Older adults who find getting a good night's sleep increasingly difficult might want to consider a technique known as mindfulness meditation, a study suggests.

Mindfulness meditation is a program that aims to help people pay better attention to what they are feeling physically and mentally at any given moment, researchers explain.

For the study, University of Southern California researchers focused on 49 women and men in their 60's who reported experiencing sleep problems but had not been diagnosed with a sleep disorder.

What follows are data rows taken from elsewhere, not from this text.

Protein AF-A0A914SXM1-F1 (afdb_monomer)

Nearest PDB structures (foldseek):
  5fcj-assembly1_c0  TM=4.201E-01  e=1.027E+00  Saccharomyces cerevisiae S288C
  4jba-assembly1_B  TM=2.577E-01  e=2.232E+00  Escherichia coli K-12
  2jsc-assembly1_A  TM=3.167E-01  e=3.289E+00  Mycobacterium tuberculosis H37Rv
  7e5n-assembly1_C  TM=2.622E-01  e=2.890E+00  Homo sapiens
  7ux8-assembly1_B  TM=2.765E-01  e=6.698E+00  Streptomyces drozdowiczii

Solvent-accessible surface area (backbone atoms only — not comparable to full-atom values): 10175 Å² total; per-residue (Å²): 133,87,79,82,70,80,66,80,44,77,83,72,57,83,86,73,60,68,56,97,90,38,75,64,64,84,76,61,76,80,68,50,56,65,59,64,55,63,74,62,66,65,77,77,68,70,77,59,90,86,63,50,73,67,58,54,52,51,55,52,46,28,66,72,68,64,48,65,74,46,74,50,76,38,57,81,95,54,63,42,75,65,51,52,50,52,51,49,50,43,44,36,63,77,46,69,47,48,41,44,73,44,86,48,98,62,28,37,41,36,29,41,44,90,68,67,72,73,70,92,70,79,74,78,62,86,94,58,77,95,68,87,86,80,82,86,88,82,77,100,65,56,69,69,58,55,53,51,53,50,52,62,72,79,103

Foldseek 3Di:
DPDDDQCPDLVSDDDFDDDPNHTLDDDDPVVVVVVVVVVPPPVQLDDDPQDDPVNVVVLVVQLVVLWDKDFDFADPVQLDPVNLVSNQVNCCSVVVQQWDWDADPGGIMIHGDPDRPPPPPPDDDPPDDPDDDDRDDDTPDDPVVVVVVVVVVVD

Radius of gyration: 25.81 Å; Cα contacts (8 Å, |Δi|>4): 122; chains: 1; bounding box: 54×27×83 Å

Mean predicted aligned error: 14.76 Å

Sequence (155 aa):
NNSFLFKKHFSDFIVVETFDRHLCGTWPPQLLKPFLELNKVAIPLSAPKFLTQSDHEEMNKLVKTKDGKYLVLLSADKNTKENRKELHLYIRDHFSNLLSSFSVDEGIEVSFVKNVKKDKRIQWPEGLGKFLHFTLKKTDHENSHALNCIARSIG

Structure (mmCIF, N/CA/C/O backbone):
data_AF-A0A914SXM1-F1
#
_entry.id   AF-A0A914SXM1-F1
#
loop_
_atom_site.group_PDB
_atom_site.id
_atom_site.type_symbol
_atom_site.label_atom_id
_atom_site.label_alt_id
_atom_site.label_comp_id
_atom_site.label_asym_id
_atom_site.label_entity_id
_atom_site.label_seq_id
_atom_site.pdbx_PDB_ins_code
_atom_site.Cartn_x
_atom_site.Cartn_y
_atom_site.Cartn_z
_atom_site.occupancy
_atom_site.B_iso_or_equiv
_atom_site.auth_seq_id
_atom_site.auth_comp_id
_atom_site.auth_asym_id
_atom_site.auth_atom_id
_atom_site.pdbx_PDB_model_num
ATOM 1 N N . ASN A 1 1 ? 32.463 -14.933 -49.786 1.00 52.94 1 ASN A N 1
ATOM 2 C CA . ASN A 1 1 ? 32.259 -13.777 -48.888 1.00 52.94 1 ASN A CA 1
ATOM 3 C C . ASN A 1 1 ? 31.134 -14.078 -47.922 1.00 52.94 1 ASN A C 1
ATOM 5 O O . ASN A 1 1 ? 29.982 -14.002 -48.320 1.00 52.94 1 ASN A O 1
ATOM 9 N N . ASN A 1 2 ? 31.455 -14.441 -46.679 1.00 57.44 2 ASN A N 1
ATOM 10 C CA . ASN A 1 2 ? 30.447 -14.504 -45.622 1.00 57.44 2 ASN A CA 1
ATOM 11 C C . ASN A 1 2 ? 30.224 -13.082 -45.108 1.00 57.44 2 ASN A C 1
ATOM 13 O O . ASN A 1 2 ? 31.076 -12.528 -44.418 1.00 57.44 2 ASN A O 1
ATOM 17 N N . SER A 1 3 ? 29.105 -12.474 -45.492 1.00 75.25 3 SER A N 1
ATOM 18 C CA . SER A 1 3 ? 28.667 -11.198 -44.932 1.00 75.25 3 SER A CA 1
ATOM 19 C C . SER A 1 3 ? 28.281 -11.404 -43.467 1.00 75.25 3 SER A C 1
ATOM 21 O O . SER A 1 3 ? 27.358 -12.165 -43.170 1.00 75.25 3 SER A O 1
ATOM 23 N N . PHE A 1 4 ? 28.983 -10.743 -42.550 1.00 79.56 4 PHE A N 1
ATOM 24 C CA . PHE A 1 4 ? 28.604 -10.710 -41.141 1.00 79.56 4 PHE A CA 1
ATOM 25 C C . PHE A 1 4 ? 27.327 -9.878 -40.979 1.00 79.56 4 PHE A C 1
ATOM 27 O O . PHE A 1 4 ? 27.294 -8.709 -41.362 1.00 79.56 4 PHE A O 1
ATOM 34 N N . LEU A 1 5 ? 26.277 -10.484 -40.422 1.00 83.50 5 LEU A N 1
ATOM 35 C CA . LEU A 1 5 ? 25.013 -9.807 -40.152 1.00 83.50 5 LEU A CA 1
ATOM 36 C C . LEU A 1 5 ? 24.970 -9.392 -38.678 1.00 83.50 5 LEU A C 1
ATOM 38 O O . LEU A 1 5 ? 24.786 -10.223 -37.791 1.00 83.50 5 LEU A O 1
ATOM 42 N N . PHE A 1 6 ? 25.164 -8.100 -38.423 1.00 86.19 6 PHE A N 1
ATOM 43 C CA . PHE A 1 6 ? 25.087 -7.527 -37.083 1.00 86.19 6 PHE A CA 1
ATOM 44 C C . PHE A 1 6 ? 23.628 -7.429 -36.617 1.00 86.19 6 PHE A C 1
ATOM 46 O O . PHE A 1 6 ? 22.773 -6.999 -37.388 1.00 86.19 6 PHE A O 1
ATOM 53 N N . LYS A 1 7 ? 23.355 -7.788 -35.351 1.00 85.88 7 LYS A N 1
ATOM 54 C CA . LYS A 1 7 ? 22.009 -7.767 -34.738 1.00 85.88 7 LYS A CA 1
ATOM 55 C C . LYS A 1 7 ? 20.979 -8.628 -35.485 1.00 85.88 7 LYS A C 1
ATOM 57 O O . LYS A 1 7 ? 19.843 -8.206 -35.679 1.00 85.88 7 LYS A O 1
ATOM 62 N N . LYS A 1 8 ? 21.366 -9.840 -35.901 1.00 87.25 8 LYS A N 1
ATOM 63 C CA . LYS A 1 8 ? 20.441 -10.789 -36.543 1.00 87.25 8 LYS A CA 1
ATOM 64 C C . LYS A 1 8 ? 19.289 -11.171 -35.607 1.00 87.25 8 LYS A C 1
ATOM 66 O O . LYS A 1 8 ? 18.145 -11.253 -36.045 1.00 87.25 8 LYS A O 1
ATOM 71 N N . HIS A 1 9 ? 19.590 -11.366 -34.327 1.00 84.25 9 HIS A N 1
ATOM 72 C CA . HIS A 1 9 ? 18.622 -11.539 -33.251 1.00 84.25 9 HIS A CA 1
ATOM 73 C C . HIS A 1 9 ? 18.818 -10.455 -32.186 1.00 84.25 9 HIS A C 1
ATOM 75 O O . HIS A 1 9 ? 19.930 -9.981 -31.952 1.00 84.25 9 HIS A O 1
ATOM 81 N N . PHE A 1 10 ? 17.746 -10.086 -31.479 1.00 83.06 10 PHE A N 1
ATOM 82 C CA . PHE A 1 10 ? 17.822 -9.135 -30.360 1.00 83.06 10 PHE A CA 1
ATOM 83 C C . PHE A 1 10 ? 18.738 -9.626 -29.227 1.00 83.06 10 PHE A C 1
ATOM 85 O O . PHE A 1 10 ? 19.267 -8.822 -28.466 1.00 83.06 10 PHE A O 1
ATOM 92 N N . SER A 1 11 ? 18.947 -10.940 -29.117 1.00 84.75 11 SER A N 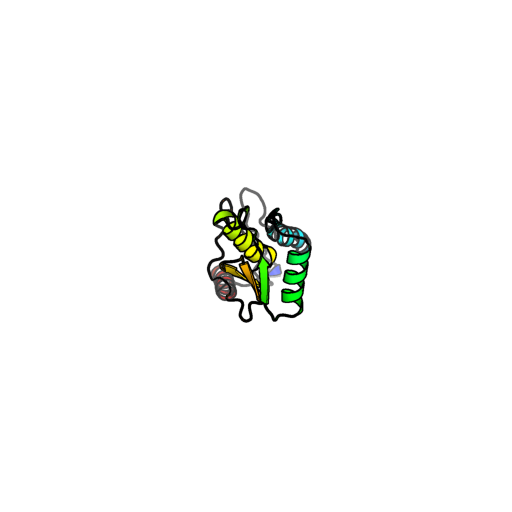1
ATOM 93 C CA . SER A 1 11 ? 19.888 -11.554 -28.178 1.00 84.75 11 SER A CA 1
ATOM 94 C C . SER A 1 11 ? 21.353 -11.326 -28.547 1.00 84.75 11 SER A C 1
ATOM 96 O O . SER A 1 11 ? 22.210 -11.436 -27.676 1.00 84.75 11 SER A O 1
ATOM 98 N N . ASP A 1 12 ? 21.647 -10.995 -29.807 1.00 87.81 12 ASP A N 1
ATOM 99 C CA . ASP A 1 12 ? 23.018 -10.815 -30.300 1.00 87.81 12 ASP A CA 1
ATOM 100 C C . ASP A 1 12 ? 23.607 -9.462 -29.877 1.00 87.81 12 ASP A C 1
ATOM 102 O O . ASP A 1 12 ? 24.796 -9.205 -30.061 1.00 87.81 12 ASP A O 1
ATOM 106 N N . PHE A 1 13 ? 22.777 -8.568 -29.330 1.00 87.81 13 PHE A N 1
ATOM 107 C CA . PHE A 1 13 ? 23.194 -7.249 -28.881 1.00 87.81 13 PHE A CA 1
ATOM 108 C C . PHE A 1 13 ? 22.477 -6.860 -27.593 1.00 87.81 13 PHE A C 1
ATOM 110 O O . PHE A 1 13 ? 21.316 -6.452 -27.592 1.00 87.81 13 PHE A O 1
ATOM 117 N N . ILE A 1 14 ? 23.207 -6.960 -26.486 1.00 87.12 14 ILE A N 1
ATOM 118 C CA . ILE A 1 14 ? 22.712 -6.660 -25.146 1.00 87.12 14 ILE A CA 1
ATOM 119 C C . ILE A 1 14 ? 23.336 -5.347 -24.688 1.00 87.12 14 ILE A C 1
ATOM 121 O O . ILE A 1 14 ? 24.550 -5.167 -24.753 1.00 87.12 14 ILE A O 1
ATOM 125 N N . VAL A 1 15 ? 22.495 -4.438 -24.201 1.00 87.44 15 VAL A N 1
ATOM 126 C CA . VAL A 1 15 ? 22.928 -3.172 -23.606 1.00 87.44 15 VAL A CA 1
ATOM 127 C C . VAL A 1 15 ? 22.644 -3.225 -22.113 1.00 87.44 15 VAL A C 1
ATOM 129 O O . VAL A 1 15 ? 21.518 -3.518 -21.711 1.00 87.44 15 VAL A O 1
ATOM 132 N N . VAL A 1 16 ? 23.663 -2.937 -21.306 1.00 87.62 16 VAL A N 1
ATOM 133 C CA . VAL A 1 16 ? 23.561 -2.821 -19.849 1.00 87.62 16 VAL A CA 1
ATOM 134 C C . VAL A 1 16 ? 24.063 -1.437 -19.464 1.00 87.62 16 VAL A C 1
ATOM 136 O O . VAL A 1 16 ? 25.184 -1.069 -19.805 1.00 87.62 16 VAL A O 1
ATOM 139 N N . GLU A 1 17 ? 23.219 -0.661 -18.792 1.00 87.38 17 GLU A N 1
ATOM 140 C CA . GLU A 1 17 ? 23.604 0.646 -18.266 1.00 87.38 17 GLU A CA 1
ATOM 141 C C . GLU A 1 17 ? 24.591 0.481 -17.104 1.00 87.38 17 GLU A C 1
ATOM 143 O O . GLU A 1 17 ? 24.497 -0.466 -16.318 1.00 87.38 17 GLU A O 1
ATOM 148 N N . THR A 1 18 ? 25.536 1.410 -16.991 1.00 84.31 18 THR A N 1
ATOM 149 C CA . THR A 1 18 ? 26.431 1.506 -15.838 1.00 84.31 18 THR A CA 1
ATOM 150 C C . THR A 1 18 ? 26.124 2.768 -15.053 1.00 84.31 18 THR A C 1
ATOM 152 O O . THR A 1 18 ? 26.118 3.852 -15.634 1.00 84.31 18 THR A O 1
ATOM 155 N N . PHE A 1 19 ? 25.957 2.643 -13.742 1.00 79.62 19 PHE A N 1
ATOM 156 C CA . PHE A 1 19 ? 25.805 3.769 -12.823 1.00 79.62 19 PHE A CA 1
ATOM 157 C C . PHE A 1 19 ? 26.934 3.718 -11.793 1.00 79.62 19 PHE A C 1
ATOM 159 O O . PHE A 1 19 ? 27.173 2.665 -11.209 1.00 79.62 19 PHE A O 1
ATOM 166 N N . ASP A 1 20 ? 27.685 4.809 -11.620 1.00 80.00 20 ASP A N 1
ATOM 167 C CA . ASP A 1 20 ? 28.848 4.876 -10.716 1.00 80.00 20 ASP A CA 1
ATOM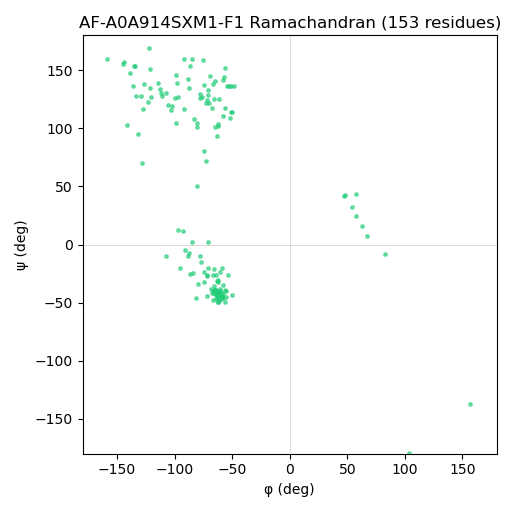 168 C C . ASP A 1 20 ? 29.828 3.695 -10.851 1.00 80.00 20 ASP A C 1
ATOM 170 O O . ASP A 1 20 ? 30.352 3.168 -9.876 1.00 80.00 20 ASP A O 1
ATOM 174 N N . ARG A 1 21 ? 30.103 3.274 -12.096 1.00 76.44 21 ARG A N 1
ATOM 175 C CA . ARG A 1 21 ? 30.964 2.120 -12.448 1.00 76.44 21 ARG A CA 1
ATOM 176 C C . ARG A 1 21 ? 30.410 0.745 -12.050 1.00 76.44 21 ARG A C 1
ATOM 178 O O . ARG A 1 21 ? 31.096 -0.257 -12.243 1.00 76.44 21 ARG A O 1
ATOM 185 N N . HIS A 1 22 ? 29.173 0.672 -11.575 1.00 73.94 22 HIS A N 1
ATOM 186 C CA . HIS A 1 22 ? 28.466 -0.578 -11.326 1.00 73.94 22 HIS A CA 1
ATOM 187 C C . HIS A 1 22 ? 27.533 -0.912 -12.491 1.00 73.94 22 HIS A C 1
ATOM 189 O O . HIS A 1 22 ? 26.864 -0.040 -13.042 1.00 73.94 22 HIS A O 1
ATOM 195 N N . LEU A 1 23 ? 27.484 -2.190 -12.873 1.00 74.81 23 LEU A N 1
ATOM 196 C CA . LEU A 1 23 ? 26.532 -2.683 -13.867 1.00 74.81 23 LEU A CA 1
ATOM 197 C C . LEU A 1 23 ? 25.124 -2.698 -13.264 1.00 74.81 23 LEU A C 1
ATOM 199 O O . LEU A 1 23 ? 24.886 -3.366 -12.255 1.00 74.81 23 LEU A O 1
ATOM 203 N N . CYS A 1 24 ? 24.178 -2.022 -13.914 1.00 72.19 24 CYS A N 1
ATOM 204 C CA . CYS A 1 24 ? 22.760 -2.085 -13.574 1.00 72.19 24 CYS A CA 1
ATOM 205 C C . CYS A 1 24 ? 22.179 -3.431 -14.041 1.00 72.19 24 CYS A C 1
ATOM 207 O O . CYS A 1 24 ? 21.583 -3.542 -15.113 1.00 72.19 24 CYS A O 1
ATOM 209 N N . GLY A 1 25 ? 22.409 -4.485 -13.256 1.00 68.44 25 GLY A N 1
ATOM 210 C CA . GLY A 1 25 ? 21.934 -5.839 -13.534 1.00 68.44 25 GLY A CA 1
ATOM 211 C C . GLY A 1 25 ? 20.525 -6.109 -13.005 1.00 68.44 25 GLY A C 1
ATOM 212 O O . GLY A 1 25 ? 20.081 -5.527 -12.018 1.00 68.44 25 GLY A O 1
ATOM 213 N N . THR A 1 26 ? 19.817 -7.048 -13.634 1.00 63.03 26 THR A N 1
ATOM 214 C CA . THR A 1 26 ? 18.581 -7.589 -13.060 1.00 63.03 26 THR A CA 1
ATOM 215 C C . THR A 1 26 ? 18.917 -8.496 -11.883 1.00 63.03 26 THR A C 1
ATOM 217 O O . THR A 1 26 ? 19.614 -9.497 -12.057 1.00 63.03 26 THR A O 1
ATOM 220 N N . TRP A 1 27 ? 18.389 -8.172 -10.706 1.00 59.97 27 TRP A N 1
ATOM 221 C CA . TRP A 1 27 ? 18.489 -9.033 -9.534 1.00 59.97 27 TRP A CA 1
ATOM 222 C C . TRP A 1 27 ? 17.686 -10.328 -9.754 1.00 59.97 27 TRP A C 1
ATOM 224 O O . TRP A 1 27 ? 16.572 -10.271 -10.286 1.00 59.97 27 TRP A O 1
ATOM 234 N N . PRO A 1 28 ? 18.217 -11.498 -9.357 1.00 59.53 28 PRO A N 1
ATOM 235 C CA . PRO A 1 28 ? 17.470 -12.747 -9.357 1.00 59.53 28 PRO A CA 1
ATOM 236 C C . PRO A 1 28 ? 16.126 -12.592 -8.621 1.00 59.53 28 PRO A C 1
ATOM 238 O O . PRO A 1 28 ? 16.106 -12.026 -7.523 1.00 59.53 28 PRO A O 1
ATOM 241 N N . PRO A 1 29 ? 15.008 -13.131 -9.148 1.00 58.28 29 PRO A N 1
ATOM 242 C CA . PRO A 1 29 ? 13.696 -13.060 -8.493 1.00 58.28 29 PRO A CA 1
ATOM 243 C C . PRO A 1 29 ? 13.691 -13.584 -7.049 1.00 58.28 29 PRO A C 1
ATOM 245 O O . PRO A 1 29 ? 12.881 -13.164 -6.225 1.00 58.28 29 PRO A O 1
ATOM 248 N N . GLN A 1 30 ? 14.616 -14.490 -6.726 1.00 61.00 30 GLN A N 1
ATOM 249 C CA . GLN A 1 30 ? 14.791 -15.067 -5.395 1.00 61.00 30 GLN A CA 1
ATOM 250 C C . GLN A 1 30 ? 15.207 -14.022 -4.345 1.00 61.00 30 GLN A C 1
ATOM 252 O O . GLN A 1 30 ? 14.882 -14.192 -3.173 1.00 61.00 30 GLN A O 1
ATOM 257 N N . LEU A 1 31 ? 15.858 -12.928 -4.757 1.00 56.12 31 LEU A N 1
ATOM 258 C CA . LEU A 1 31 ? 16.287 -11.835 -3.878 1.00 56.12 31 LEU A CA 1
ATOM 259 C C . LEU A 1 31 ? 15.209 -10.756 -3.672 1.00 56.12 31 LEU A C 1
ATOM 261 O O . LEU A 1 31 ? 15.383 -9.882 -2.830 1.00 56.12 31 LEU A O 1
ATOM 265 N N . LEU A 1 32 ? 14.082 -10.820 -4.393 1.00 53.81 32 LEU A N 1
ATOM 266 C CA . LEU A 1 32 ? 12.965 -9.876 -4.229 1.00 53.81 32 LEU A CA 1
ATOM 267 C C . LEU A 1 32 ? 12.013 -10.269 -3.088 1.00 53.81 32 LEU A C 1
ATOM 269 O O . LEU A 1 32 ? 11.342 -9.404 -2.525 1.00 53.81 32 LEU A O 1
ATOM 273 N N . LYS A 1 33 ? 11.958 -11.558 -2.718 1.00 53.84 33 LYS A N 1
ATOM 274 C CA . LYS A 1 33 ? 11.076 -12.054 -1.644 1.00 53.84 33 LYS A CA 1
ATOM 275 C C . LYS A 1 33 ? 11.338 -11.391 -0.279 1.00 53.84 33 LYS A C 1
ATOM 277 O O . LYS A 1 33 ? 10.369 -10.924 0.313 1.00 53.84 33 LYS A O 1
ATOM 282 N N . PRO A 1 34 ? 12.594 -11.247 0.191 1.00 51.62 34 PRO A N 1
ATOM 283 C CA . PRO A 1 34 ? 12.871 -10.608 1.481 1.00 51.62 34 PRO A CA 1
ATOM 284 C C . PRO A 1 34 ? 12.447 -9.130 1.526 1.00 51.62 34 PRO A C 1
ATOM 286 O O . PRO A 1 34 ? 12.026 -8.629 2.564 1.00 51.62 34 PRO A O 1
ATOM 289 N N . PHE A 1 35 ? 12.510 -8.424 0.391 1.00 45.88 35 PHE A N 1
ATOM 290 C CA . PHE A 1 35 ? 12.195 -6.992 0.311 1.00 45.88 35 PHE A CA 1
ATOM 291 C C . PHE A 1 35 ? 10.686 -6.704 0.384 1.00 45.88 35 PHE A C 1
ATOM 293 O O . PHE A 1 35 ? 10.265 -5.684 0.929 1.00 45.88 35 PHE A O 1
ATOM 300 N N . LEU A 1 36 ? 9.857 -7.619 -0.130 1.00 50.69 36 LEU A N 1
ATOM 301 C CA . LEU A 1 36 ? 8.396 -7.542 -0.008 1.00 50.69 36 LEU A CA 1
ATOM 302 C C . LEU A 1 36 ? 7.914 -7.841 1.418 1.00 50.69 36 LEU A C 1
ATOM 304 O O . LEU A 1 36 ? 6.861 -7.350 1.824 1.00 50.69 36 LEU A O 1
ATOM 308 N N . GLU A 1 37 ? 8.680 -8.622 2.179 1.00 47.78 37 GLU A N 1
ATOM 309 C CA . GLU A 1 37 ? 8.395 -8.910 3.587 1.00 47.78 37 GLU A CA 1
ATOM 310 C C . GLU A 1 37 ? 8.831 -7.759 4.511 1.00 47.78 37 GLU A C 1
ATOM 312 O O . GLU A 1 37 ? 8.113 -7.440 5.456 1.00 47.78 37 GLU A O 1
ATOM 317 N N . LEU A 1 38 ? 9.921 -7.052 4.183 1.00 43.91 38 LEU A N 1
ATOM 318 C CA . LEU A 1 38 ? 10.406 -5.874 4.923 1.00 43.91 38 LEU A CA 1
ATOM 319 C C . LEU A 1 38 ? 9.420 -4.692 4.935 1.00 43.91 38 LEU A C 1
ATOM 321 O O . LEU A 1 38 ? 9.326 -3.981 5.930 1.00 43.91 38 LEU A O 1
ATOM 325 N N . ASN A 1 39 ? 8.630 -4.502 3.875 1.00 42.50 39 ASN A N 1
ATOM 326 C CA . ASN A 1 39 ? 7.628 -3.424 3.812 1.00 42.50 39 ASN A CA 1
ATOM 327 C C . ASN A 1 39 ? 6.274 -3.783 4.453 1.00 42.50 39 ASN A C 1
ATOM 329 O O . ASN A 1 39 ? 5.356 -2.965 4.449 1.00 42.50 39 ASN A O 1
ATOM 333 N N . LYS A 1 40 ? 6.137 -4.986 5.028 1.00 43.06 40 LYS A N 1
ATOM 334 C CA . LYS A 1 40 ? 4.999 -5.355 5.888 1.00 43.06 40 LYS A CA 1
ATOM 335 C C . LYS A 1 40 ? 5.270 -5.107 7.365 1.00 43.06 40 LYS A C 1
ATOM 337 O O . LYS A 1 40 ? 4.481 -5.549 8.199 1.00 43.06 40 LYS A O 1
ATOM 342 N N . VAL A 1 41 ? 6.341 -4.393 7.711 1.00 42.47 41 VAL A N 1
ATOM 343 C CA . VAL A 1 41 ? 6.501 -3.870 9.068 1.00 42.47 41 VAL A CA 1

Half were enrolled in a standard sleep education program while the other half were taught mindful awareness practices.

For 2 hours a week the mindful group learned a number of practices including mindful sitting, eating, meditation and movement. They were encouraged to practice what they were taught in their own home environment. Any discussion of sleep or sleep problems was avoided during the study, the researchers said.

"A lot of individuals who are undergoing sleep problems don't want to talk about their sleep anymore. It just further exacerbates their issue," says study author David S. Black. "I wanted to look at a program where you wouldn't have to talk about sleep and it would indirectly remediate some of those problems that go along with sleep, like worrying about it."

After 6 weeks, participants in the mindfulness group showed greater improvements in their sleep compared to those in the sleep education group, the researchers reported.

Greater improvements in symptoms of insomnia, depression and fatigue were also experienced by people in the mindfulness group, they said.

"Mindfulness meditation may be introduced to older adults as a short-term solution to remediate their moderate sleep disturbances," wrote the researchers, noting that mindfulness programs are often accessible within communities and are usually available at a low cost.

Such programs could serve as an easy, inexpensive intervention for people who, like those in the study, don't have more serious diagnosed sleep problems, Black says.

"This trial was intended for the majority of older adults who face sleep problems but do not have a clinical diagnosis of insomnia," he says. "It opens it up to a broader audience."

Sleep disturbances are a medical and public health concern for America's aging population, with estimates that 50 percent of people 55 years and older have some sort of sleep problem.